◆ DATA PROVIDED:
-------------------------

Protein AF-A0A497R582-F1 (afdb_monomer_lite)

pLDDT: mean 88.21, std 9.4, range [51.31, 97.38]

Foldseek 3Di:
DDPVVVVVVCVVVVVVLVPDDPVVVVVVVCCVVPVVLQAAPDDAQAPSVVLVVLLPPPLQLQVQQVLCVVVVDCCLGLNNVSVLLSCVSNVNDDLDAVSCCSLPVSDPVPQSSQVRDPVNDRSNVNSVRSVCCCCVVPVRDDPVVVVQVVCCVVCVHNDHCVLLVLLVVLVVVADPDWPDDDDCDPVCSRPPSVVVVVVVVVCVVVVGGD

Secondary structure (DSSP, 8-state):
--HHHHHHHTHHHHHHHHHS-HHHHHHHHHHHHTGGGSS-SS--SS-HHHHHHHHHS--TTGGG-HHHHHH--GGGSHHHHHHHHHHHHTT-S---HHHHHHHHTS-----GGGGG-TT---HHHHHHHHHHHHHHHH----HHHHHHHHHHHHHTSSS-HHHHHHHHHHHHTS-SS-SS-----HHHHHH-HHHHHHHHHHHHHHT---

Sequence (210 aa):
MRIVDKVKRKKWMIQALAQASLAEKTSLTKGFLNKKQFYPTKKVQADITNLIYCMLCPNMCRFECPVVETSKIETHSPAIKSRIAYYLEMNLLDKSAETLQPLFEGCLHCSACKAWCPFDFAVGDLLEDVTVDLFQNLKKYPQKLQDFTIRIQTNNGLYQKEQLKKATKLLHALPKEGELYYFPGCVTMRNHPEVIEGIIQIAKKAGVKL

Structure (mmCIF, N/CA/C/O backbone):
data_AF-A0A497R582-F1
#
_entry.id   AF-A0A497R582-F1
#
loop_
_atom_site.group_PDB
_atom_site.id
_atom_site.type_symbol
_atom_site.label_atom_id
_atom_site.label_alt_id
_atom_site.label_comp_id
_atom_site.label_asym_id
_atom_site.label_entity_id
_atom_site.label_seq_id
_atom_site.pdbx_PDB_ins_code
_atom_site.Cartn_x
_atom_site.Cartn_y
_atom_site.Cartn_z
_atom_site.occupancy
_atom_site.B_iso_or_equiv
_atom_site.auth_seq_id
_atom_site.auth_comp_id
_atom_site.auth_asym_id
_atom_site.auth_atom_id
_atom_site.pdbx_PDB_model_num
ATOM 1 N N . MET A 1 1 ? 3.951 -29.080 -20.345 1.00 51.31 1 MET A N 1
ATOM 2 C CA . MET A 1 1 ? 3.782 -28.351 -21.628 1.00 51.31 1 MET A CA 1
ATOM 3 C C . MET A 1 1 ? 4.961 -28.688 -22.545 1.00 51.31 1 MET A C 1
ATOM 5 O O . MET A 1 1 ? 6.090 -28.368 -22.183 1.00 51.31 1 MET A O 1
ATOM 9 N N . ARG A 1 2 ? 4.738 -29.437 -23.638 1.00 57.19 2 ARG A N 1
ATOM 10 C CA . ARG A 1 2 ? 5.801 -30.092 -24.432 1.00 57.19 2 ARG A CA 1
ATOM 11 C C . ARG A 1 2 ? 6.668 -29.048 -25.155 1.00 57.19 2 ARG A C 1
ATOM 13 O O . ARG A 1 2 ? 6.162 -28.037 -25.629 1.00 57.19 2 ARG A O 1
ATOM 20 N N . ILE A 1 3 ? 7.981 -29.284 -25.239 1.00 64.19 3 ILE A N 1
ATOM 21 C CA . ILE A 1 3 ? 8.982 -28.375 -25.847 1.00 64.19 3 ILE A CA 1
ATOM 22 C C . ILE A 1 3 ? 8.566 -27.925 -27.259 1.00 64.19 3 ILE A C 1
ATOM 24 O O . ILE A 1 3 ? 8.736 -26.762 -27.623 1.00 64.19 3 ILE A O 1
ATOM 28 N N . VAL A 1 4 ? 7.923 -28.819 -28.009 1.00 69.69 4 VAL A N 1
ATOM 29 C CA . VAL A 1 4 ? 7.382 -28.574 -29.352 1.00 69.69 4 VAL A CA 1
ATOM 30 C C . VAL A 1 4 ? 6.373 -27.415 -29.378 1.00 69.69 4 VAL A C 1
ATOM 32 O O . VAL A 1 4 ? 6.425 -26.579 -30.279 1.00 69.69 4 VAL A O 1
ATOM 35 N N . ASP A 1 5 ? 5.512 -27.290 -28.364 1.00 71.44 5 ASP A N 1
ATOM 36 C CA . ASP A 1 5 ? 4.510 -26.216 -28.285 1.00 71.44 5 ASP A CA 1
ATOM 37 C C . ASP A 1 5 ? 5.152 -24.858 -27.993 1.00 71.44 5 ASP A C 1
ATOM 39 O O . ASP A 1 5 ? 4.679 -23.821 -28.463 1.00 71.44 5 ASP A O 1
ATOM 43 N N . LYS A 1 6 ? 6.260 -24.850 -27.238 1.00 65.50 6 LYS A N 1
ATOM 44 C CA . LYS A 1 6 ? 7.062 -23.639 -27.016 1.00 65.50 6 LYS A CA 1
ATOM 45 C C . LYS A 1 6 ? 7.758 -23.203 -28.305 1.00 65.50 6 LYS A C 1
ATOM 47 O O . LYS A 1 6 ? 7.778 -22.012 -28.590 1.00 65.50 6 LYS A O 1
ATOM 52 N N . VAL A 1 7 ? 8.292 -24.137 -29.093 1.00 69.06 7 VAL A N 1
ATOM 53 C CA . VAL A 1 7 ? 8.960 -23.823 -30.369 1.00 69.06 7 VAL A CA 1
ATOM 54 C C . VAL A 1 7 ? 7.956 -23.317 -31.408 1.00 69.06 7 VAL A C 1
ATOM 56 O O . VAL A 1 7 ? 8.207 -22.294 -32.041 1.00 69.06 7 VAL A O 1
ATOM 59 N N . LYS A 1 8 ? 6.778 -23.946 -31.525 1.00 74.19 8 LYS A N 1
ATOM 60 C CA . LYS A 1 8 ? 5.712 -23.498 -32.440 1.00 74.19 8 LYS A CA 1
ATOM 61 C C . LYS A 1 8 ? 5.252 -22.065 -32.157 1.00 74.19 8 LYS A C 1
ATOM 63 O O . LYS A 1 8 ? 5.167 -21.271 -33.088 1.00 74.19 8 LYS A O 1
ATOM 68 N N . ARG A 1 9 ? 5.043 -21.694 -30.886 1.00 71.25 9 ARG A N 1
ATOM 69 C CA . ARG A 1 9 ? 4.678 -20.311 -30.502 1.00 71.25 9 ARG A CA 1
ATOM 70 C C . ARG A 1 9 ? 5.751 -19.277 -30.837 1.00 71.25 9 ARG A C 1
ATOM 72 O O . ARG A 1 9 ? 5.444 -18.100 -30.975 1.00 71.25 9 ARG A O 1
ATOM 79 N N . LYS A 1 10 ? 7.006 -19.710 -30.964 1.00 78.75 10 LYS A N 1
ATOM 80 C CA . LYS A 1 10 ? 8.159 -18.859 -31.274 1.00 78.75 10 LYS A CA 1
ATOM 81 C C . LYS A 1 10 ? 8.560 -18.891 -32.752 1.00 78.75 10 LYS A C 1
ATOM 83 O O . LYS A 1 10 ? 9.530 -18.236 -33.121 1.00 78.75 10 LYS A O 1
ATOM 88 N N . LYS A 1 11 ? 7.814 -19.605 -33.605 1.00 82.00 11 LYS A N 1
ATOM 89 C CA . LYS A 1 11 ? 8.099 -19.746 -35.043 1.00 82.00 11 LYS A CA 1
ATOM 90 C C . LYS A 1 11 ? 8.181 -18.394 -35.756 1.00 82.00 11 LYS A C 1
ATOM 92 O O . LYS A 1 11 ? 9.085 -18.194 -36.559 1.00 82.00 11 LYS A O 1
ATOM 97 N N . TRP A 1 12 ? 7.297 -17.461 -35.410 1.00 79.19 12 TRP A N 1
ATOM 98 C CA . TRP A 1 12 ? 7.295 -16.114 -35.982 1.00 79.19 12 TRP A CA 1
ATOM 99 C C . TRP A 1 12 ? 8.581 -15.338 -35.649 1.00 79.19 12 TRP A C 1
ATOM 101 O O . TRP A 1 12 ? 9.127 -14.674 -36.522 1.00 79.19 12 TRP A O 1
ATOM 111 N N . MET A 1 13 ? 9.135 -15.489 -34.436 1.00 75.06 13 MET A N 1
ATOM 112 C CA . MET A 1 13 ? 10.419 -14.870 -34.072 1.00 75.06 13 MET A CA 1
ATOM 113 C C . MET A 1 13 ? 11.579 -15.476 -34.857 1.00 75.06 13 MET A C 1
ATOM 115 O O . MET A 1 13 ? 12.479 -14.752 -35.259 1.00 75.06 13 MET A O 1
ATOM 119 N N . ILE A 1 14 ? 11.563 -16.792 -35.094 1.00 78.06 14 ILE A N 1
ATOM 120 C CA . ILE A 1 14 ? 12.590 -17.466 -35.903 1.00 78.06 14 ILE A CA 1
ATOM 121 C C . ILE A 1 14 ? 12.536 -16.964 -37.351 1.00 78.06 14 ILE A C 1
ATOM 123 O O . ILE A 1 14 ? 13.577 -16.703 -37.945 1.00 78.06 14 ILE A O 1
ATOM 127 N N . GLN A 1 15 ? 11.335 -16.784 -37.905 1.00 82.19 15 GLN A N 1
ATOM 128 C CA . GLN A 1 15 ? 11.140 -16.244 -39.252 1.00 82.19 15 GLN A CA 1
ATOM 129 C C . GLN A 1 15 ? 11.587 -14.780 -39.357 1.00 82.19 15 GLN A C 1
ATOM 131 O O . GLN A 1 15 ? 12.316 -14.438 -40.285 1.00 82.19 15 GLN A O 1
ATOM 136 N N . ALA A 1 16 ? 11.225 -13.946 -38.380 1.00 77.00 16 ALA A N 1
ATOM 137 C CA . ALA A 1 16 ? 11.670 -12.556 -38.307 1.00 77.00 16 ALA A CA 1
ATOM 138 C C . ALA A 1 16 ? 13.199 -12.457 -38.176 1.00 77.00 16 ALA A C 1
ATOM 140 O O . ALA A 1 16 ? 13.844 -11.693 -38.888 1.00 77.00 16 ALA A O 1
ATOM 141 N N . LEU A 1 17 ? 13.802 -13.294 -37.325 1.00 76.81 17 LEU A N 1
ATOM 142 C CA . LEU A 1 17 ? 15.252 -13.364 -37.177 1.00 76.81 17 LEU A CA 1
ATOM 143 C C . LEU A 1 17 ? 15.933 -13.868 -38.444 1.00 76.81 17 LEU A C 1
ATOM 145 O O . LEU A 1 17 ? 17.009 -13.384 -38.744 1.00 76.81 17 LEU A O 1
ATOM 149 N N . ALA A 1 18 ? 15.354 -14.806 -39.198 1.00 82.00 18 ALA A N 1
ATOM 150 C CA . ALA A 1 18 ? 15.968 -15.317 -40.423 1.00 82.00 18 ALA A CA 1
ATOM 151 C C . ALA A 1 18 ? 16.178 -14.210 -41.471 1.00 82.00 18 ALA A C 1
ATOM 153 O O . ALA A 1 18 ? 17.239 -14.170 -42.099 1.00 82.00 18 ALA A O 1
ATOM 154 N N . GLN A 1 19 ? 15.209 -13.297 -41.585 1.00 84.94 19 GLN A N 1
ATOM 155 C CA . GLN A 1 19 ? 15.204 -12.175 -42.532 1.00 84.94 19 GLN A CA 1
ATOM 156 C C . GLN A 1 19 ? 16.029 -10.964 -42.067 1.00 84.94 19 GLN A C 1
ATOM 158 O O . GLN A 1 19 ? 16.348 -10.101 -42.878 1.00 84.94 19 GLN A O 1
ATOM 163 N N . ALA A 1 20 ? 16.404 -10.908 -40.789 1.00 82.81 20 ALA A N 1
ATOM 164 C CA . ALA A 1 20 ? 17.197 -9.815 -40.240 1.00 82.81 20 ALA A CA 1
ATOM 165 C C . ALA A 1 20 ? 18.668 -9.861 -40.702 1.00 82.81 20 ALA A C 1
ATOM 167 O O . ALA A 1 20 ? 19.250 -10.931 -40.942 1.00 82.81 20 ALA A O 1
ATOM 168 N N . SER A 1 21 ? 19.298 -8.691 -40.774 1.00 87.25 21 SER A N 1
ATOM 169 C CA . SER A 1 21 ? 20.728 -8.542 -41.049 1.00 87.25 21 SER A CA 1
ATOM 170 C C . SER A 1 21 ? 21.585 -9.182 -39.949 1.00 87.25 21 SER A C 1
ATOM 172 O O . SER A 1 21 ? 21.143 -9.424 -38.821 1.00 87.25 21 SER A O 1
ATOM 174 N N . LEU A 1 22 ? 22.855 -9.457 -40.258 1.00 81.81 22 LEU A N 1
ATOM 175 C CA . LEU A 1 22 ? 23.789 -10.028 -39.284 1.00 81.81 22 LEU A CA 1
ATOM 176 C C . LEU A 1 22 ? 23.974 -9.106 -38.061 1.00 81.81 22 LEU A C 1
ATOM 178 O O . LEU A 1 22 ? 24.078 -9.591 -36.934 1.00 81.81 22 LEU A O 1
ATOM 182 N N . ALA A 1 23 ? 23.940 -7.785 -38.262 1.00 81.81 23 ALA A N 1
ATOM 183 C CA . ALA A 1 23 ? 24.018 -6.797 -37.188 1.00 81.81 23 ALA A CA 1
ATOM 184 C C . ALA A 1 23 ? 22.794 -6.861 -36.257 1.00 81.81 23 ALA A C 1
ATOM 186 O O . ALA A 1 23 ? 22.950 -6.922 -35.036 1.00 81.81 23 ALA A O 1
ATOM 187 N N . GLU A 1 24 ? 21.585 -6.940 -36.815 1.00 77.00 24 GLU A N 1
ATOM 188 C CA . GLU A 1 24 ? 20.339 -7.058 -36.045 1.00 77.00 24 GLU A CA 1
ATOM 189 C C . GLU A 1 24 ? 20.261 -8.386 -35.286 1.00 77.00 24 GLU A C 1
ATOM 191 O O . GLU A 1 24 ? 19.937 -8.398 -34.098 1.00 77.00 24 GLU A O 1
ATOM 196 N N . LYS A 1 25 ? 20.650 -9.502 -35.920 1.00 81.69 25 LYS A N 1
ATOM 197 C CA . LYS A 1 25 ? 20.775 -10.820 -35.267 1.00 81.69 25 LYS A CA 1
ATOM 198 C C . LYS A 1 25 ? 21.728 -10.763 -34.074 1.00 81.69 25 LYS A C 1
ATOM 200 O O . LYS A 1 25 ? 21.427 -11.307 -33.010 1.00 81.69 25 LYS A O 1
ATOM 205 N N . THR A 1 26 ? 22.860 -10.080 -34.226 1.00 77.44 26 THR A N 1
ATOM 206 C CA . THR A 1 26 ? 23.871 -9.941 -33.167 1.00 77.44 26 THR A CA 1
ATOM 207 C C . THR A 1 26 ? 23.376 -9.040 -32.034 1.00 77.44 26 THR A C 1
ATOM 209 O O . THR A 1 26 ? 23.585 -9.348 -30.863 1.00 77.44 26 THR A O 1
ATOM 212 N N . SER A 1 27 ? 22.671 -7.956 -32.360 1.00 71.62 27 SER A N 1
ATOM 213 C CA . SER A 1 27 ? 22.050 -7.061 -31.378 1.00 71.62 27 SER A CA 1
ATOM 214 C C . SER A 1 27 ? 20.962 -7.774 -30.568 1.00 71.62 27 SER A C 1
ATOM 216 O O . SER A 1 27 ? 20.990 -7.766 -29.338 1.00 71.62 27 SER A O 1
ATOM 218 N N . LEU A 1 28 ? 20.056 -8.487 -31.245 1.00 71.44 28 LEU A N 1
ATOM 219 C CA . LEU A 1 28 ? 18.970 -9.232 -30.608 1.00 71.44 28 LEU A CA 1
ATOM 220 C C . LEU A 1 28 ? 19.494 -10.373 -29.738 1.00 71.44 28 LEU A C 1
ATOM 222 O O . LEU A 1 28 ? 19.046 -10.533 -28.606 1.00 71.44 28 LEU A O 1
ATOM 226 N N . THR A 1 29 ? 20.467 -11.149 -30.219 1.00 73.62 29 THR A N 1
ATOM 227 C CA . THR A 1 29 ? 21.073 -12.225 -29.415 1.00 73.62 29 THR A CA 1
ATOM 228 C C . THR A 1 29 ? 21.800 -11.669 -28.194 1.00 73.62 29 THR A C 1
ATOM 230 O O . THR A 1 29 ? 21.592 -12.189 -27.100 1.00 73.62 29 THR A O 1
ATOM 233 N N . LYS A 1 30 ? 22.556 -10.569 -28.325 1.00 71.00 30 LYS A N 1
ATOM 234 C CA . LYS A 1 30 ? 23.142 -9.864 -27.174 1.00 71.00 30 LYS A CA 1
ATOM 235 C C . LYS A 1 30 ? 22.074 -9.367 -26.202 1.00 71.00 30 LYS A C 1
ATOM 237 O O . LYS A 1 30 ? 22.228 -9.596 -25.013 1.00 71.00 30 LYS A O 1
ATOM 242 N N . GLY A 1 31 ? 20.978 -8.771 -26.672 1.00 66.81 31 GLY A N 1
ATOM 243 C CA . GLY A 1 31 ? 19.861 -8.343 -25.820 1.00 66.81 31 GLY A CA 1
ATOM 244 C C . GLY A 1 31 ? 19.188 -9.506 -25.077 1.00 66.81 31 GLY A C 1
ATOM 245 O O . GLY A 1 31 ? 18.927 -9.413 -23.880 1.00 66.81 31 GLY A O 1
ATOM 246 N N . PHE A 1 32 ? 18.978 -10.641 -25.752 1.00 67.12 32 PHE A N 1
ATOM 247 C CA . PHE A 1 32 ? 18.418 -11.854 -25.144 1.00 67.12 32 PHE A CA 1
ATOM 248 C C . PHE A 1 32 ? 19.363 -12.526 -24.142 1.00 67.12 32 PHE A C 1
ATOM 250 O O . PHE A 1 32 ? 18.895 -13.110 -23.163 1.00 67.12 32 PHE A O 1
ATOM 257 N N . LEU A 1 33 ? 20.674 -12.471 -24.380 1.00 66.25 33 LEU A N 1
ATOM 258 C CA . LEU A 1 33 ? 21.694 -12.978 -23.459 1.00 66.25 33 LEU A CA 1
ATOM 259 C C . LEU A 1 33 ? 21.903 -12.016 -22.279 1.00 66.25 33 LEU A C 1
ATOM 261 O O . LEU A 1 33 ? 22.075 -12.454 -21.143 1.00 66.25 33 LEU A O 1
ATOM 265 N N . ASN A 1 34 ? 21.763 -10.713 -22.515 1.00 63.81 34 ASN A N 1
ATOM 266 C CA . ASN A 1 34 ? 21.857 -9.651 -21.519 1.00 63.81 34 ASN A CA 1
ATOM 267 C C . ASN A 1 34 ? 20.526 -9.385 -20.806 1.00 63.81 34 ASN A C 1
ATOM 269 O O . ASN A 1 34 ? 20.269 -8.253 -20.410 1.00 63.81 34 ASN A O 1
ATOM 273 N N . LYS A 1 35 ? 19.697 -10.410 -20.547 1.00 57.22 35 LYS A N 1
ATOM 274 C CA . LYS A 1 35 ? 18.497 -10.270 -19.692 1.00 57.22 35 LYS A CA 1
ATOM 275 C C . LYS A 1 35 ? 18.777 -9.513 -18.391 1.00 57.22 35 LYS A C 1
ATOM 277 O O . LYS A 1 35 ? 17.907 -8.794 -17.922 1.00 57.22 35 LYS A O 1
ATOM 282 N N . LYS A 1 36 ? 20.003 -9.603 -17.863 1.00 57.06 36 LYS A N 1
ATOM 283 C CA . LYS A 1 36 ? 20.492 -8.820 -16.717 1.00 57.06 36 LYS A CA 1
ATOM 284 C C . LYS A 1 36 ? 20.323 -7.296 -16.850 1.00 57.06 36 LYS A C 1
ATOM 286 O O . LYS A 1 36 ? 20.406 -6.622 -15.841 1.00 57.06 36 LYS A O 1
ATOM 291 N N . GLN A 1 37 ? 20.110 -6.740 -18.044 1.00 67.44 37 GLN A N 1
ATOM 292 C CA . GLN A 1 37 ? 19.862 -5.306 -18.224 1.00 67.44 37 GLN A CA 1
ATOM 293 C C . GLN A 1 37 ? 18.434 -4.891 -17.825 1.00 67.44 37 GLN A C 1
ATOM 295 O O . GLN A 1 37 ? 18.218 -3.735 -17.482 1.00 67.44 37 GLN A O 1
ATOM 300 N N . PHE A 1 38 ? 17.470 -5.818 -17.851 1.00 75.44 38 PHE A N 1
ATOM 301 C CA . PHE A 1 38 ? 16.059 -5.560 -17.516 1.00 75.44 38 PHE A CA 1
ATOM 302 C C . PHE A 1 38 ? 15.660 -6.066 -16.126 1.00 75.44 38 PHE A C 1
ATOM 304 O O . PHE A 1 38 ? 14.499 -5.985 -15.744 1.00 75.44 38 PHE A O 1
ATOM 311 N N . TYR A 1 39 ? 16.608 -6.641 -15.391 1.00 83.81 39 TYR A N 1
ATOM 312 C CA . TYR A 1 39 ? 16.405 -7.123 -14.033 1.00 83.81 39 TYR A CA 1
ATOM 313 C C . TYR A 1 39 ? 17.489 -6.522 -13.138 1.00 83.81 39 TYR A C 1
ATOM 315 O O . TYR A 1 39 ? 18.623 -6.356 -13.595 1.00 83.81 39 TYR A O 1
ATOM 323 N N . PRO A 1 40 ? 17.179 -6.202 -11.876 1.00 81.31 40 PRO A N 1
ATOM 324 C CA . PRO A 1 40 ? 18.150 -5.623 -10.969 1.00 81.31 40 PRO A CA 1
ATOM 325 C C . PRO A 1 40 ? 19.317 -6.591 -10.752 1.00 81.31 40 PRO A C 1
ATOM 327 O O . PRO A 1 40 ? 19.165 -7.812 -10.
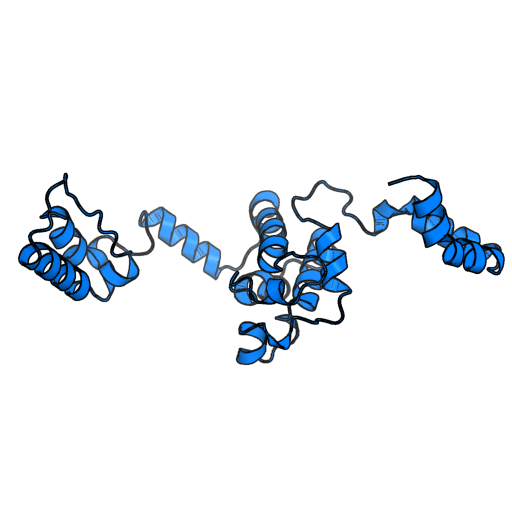705 1.00 81.31 40 PRO A O 1
ATOM 330 N N . THR A 1 41 ? 20.519 -6.030 -10.637 1.00 77.50 41 THR A N 1
ATOM 331 C CA . THR A 1 41 ? 21.746 -6.802 -10.382 1.00 77.50 41 THR A CA 1
ATOM 332 C C . THR A 1 41 ? 21.837 -7.281 -8.937 1.00 77.50 41 THR A C 1
ATOM 334 O O . THR A 1 41 ? 22.509 -8.273 -8.657 1.00 77.50 41 THR A O 1
ATOM 337 N N . LYS A 1 42 ? 21.164 -6.578 -8.021 1.00 80.94 42 LYS A N 1
ATOM 338 C CA . LYS A 1 42 ? 21.026 -6.939 -6.611 1.00 80.94 42 LYS A CA 1
ATOM 339 C C . LYS A 1 42 ? 19.721 -7.698 -6.396 1.00 80.94 42 LYS A C 1
ATOM 341 O O . LYS A 1 42 ? 18.772 -7.538 -7.156 1.00 80.94 42 LYS A O 1
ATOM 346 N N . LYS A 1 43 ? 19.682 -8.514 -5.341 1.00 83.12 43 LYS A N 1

-------------------------

◆ WHAT YOU HAVE TO DO: Of the entries above, repeat exactly the lines from the line with "ATOM 131 O O" through the line with "ATOM 141 N N", both of them included.

◆ SOLUTION FOR THIS TASK:
ATOM 131 O O . GLN A 1 15 ? 12.316 -14.438 -40.285 1.00 82.19 15 GLN A O 1
ATOM 136 N N . ALA A 1 16 ? 11.225 -13.946 -38.380 1.00 77.00 16 ALA A N 1
ATOM 137 C CA . ALA A 1 16 ? 11.670 -12.556 -38.307 1.00 77.00 16 ALA A CA 1
ATOM 138 C C . ALA A 1 16 ? 13.199 -12.457 -38.176 1.00 77.00 16 ALA A C 1
ATOM 140 O O . ALA A 1 16 ? 13.844 -11.693 -38.888 1.00 77.00 16 ALA A O 1
ATOM 141 N N . LEU A 1 17 ? 13.802 -13.294 -37.325 1.00 76.81 17 LEU A N 1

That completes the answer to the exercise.